-- What you should do --
Each line of the data that includes "backbone" must be copied.

-- Study material --
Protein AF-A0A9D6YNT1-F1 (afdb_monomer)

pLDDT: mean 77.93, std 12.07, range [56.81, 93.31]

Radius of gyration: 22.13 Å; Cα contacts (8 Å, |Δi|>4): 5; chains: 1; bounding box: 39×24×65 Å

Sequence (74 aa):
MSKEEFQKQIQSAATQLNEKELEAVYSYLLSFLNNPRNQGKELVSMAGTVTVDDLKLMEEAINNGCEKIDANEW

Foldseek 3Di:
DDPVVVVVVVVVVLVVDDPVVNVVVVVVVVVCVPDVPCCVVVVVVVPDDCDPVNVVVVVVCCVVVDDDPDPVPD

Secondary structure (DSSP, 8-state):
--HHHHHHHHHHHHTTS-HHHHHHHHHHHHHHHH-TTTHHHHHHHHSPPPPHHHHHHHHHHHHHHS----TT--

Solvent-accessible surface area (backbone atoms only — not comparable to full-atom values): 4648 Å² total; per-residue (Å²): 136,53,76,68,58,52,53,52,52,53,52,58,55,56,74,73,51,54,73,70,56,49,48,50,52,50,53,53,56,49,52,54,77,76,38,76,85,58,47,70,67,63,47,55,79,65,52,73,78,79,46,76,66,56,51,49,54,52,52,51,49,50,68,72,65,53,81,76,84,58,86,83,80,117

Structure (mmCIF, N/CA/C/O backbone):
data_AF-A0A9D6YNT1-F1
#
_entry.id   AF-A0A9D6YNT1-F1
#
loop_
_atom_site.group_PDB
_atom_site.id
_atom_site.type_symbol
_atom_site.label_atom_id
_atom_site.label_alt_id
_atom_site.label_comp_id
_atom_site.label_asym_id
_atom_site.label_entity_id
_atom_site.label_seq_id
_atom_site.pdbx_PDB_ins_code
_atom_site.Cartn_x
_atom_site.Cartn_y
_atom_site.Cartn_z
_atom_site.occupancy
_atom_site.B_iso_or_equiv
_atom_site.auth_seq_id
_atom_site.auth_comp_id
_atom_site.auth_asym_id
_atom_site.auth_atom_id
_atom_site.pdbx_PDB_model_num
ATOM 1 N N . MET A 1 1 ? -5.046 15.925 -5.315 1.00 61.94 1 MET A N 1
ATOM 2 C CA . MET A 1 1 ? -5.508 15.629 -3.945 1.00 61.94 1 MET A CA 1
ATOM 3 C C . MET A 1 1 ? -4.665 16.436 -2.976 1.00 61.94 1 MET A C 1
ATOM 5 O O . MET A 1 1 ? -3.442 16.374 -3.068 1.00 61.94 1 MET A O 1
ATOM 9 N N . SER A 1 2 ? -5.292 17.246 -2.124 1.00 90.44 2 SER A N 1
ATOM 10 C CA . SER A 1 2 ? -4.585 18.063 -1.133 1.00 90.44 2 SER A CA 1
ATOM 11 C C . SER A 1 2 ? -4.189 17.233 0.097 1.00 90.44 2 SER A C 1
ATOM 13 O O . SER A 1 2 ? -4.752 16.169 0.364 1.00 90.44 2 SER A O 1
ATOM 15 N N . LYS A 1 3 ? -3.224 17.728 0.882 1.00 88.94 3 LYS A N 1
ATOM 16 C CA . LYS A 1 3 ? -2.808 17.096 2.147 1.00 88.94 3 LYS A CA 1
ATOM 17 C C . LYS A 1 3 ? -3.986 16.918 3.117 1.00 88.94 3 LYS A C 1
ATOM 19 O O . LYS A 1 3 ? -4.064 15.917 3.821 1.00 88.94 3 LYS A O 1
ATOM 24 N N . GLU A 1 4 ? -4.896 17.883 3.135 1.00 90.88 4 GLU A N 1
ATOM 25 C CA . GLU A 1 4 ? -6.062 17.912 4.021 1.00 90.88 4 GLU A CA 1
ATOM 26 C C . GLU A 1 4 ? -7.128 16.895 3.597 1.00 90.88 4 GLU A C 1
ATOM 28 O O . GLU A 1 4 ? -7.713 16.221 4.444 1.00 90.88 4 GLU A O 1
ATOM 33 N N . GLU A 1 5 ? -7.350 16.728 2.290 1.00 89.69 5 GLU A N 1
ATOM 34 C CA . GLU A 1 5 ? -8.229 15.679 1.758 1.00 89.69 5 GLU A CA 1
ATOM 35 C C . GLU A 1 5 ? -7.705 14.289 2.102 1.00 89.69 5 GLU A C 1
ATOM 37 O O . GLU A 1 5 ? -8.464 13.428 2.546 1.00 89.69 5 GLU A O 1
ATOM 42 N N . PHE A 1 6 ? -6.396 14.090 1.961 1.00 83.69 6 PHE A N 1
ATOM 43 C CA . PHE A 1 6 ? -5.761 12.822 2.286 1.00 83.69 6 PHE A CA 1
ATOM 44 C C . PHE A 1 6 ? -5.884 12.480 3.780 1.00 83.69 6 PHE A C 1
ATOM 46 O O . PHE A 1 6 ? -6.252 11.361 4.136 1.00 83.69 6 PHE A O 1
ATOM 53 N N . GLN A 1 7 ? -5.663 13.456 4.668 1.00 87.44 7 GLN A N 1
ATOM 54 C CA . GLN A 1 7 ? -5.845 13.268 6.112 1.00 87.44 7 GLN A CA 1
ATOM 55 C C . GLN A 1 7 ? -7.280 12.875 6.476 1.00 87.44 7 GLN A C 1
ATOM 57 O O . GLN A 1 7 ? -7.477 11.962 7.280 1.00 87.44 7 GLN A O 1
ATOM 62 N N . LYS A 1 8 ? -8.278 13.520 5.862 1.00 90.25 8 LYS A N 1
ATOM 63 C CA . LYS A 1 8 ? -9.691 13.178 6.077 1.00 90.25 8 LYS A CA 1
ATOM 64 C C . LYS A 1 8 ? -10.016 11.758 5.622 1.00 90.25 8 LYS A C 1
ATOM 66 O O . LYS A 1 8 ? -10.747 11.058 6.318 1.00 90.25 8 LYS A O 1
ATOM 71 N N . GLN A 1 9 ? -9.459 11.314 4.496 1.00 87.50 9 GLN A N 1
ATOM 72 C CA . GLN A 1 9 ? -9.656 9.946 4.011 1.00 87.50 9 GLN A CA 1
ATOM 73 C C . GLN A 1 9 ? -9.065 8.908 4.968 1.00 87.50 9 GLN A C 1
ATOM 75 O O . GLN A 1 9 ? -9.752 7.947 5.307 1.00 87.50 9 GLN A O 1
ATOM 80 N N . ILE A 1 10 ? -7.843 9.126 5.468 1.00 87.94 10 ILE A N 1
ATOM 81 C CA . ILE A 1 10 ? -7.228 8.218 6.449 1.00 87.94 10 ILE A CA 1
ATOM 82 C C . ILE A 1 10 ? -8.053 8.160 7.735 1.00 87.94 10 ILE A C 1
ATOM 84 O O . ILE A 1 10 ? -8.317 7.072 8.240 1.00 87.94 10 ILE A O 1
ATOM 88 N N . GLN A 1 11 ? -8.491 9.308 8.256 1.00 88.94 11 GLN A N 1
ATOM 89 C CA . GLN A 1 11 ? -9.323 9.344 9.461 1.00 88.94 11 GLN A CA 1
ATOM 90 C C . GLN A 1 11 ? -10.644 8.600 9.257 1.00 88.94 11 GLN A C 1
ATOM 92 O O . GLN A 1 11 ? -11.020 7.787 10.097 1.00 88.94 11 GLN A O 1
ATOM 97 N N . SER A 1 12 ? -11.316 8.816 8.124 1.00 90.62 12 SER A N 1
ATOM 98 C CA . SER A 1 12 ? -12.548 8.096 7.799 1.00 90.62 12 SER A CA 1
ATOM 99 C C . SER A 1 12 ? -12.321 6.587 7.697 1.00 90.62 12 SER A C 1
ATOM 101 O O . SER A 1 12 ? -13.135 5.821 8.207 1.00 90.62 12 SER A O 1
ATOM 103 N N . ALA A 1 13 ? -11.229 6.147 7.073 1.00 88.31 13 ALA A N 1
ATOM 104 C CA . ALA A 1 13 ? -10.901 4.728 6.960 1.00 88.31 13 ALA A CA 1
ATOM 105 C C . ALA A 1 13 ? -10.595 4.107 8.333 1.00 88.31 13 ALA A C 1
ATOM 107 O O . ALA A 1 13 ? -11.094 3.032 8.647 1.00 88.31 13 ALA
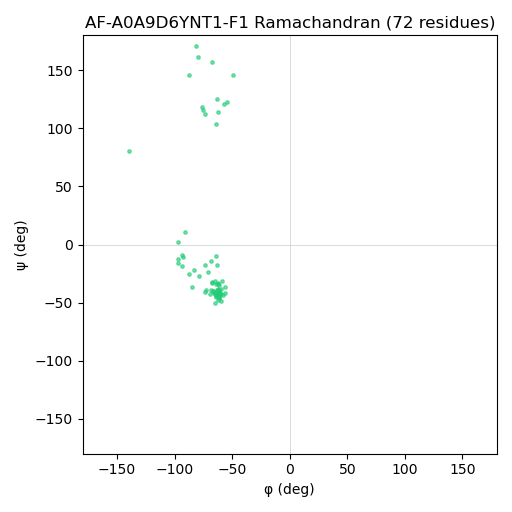 A O 1
ATOM 108 N N . ALA A 1 14 ? -9.854 4.815 9.190 1.00 87.06 14 ALA A N 1
ATOM 109 C CA . ALA A 1 14 ? -9.517 4.343 10.531 1.00 87.06 14 ALA A CA 1
ATOM 110 C C . ALA A 1 14 ? -10.756 4.134 11.417 1.00 87.06 14 ALA A C 1
ATOM 112 O O . ALA A 1 14 ? -10.785 3.195 12.205 1.00 87.06 14 ALA A O 1
ATOM 113 N N . THR A 1 15 ? -11.802 4.958 11.262 1.00 89.75 15 THR A N 1
ATOM 114 C CA . THR A 1 15 ? -13.054 4.799 12.031 1.00 89.75 15 THR A CA 1
ATOM 115 C C . THR A 1 15 ? -13.866 3.553 11.673 1.00 89.75 15 THR A C 1
ATOM 117 O O . THR A 1 15 ? -14.772 3.192 12.417 1.00 89.75 15 THR A O 1
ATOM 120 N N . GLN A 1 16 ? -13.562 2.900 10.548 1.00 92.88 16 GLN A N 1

-- Solution to this task --
Solvent-accessible surface area (backbone atoms only — not comparable to full-atom values): 4648 Å² total; per-residue (Å²): 136,53,76,68,58,52,53,52,52,53,52,58,55,56,74,73,51,54,73,70,56,49,48,50,52,50,53,53,56,49,52,54,77,76,38,76,85,58,47,70,67,63,47,55,79,65,52,73,78,79,46,76,66,56,51,49,54,52,52,51,49,50,68,72,65,53,81,76,84,58,86,83,80,117
Structure (mmCIF, N/CA/C/O backbone):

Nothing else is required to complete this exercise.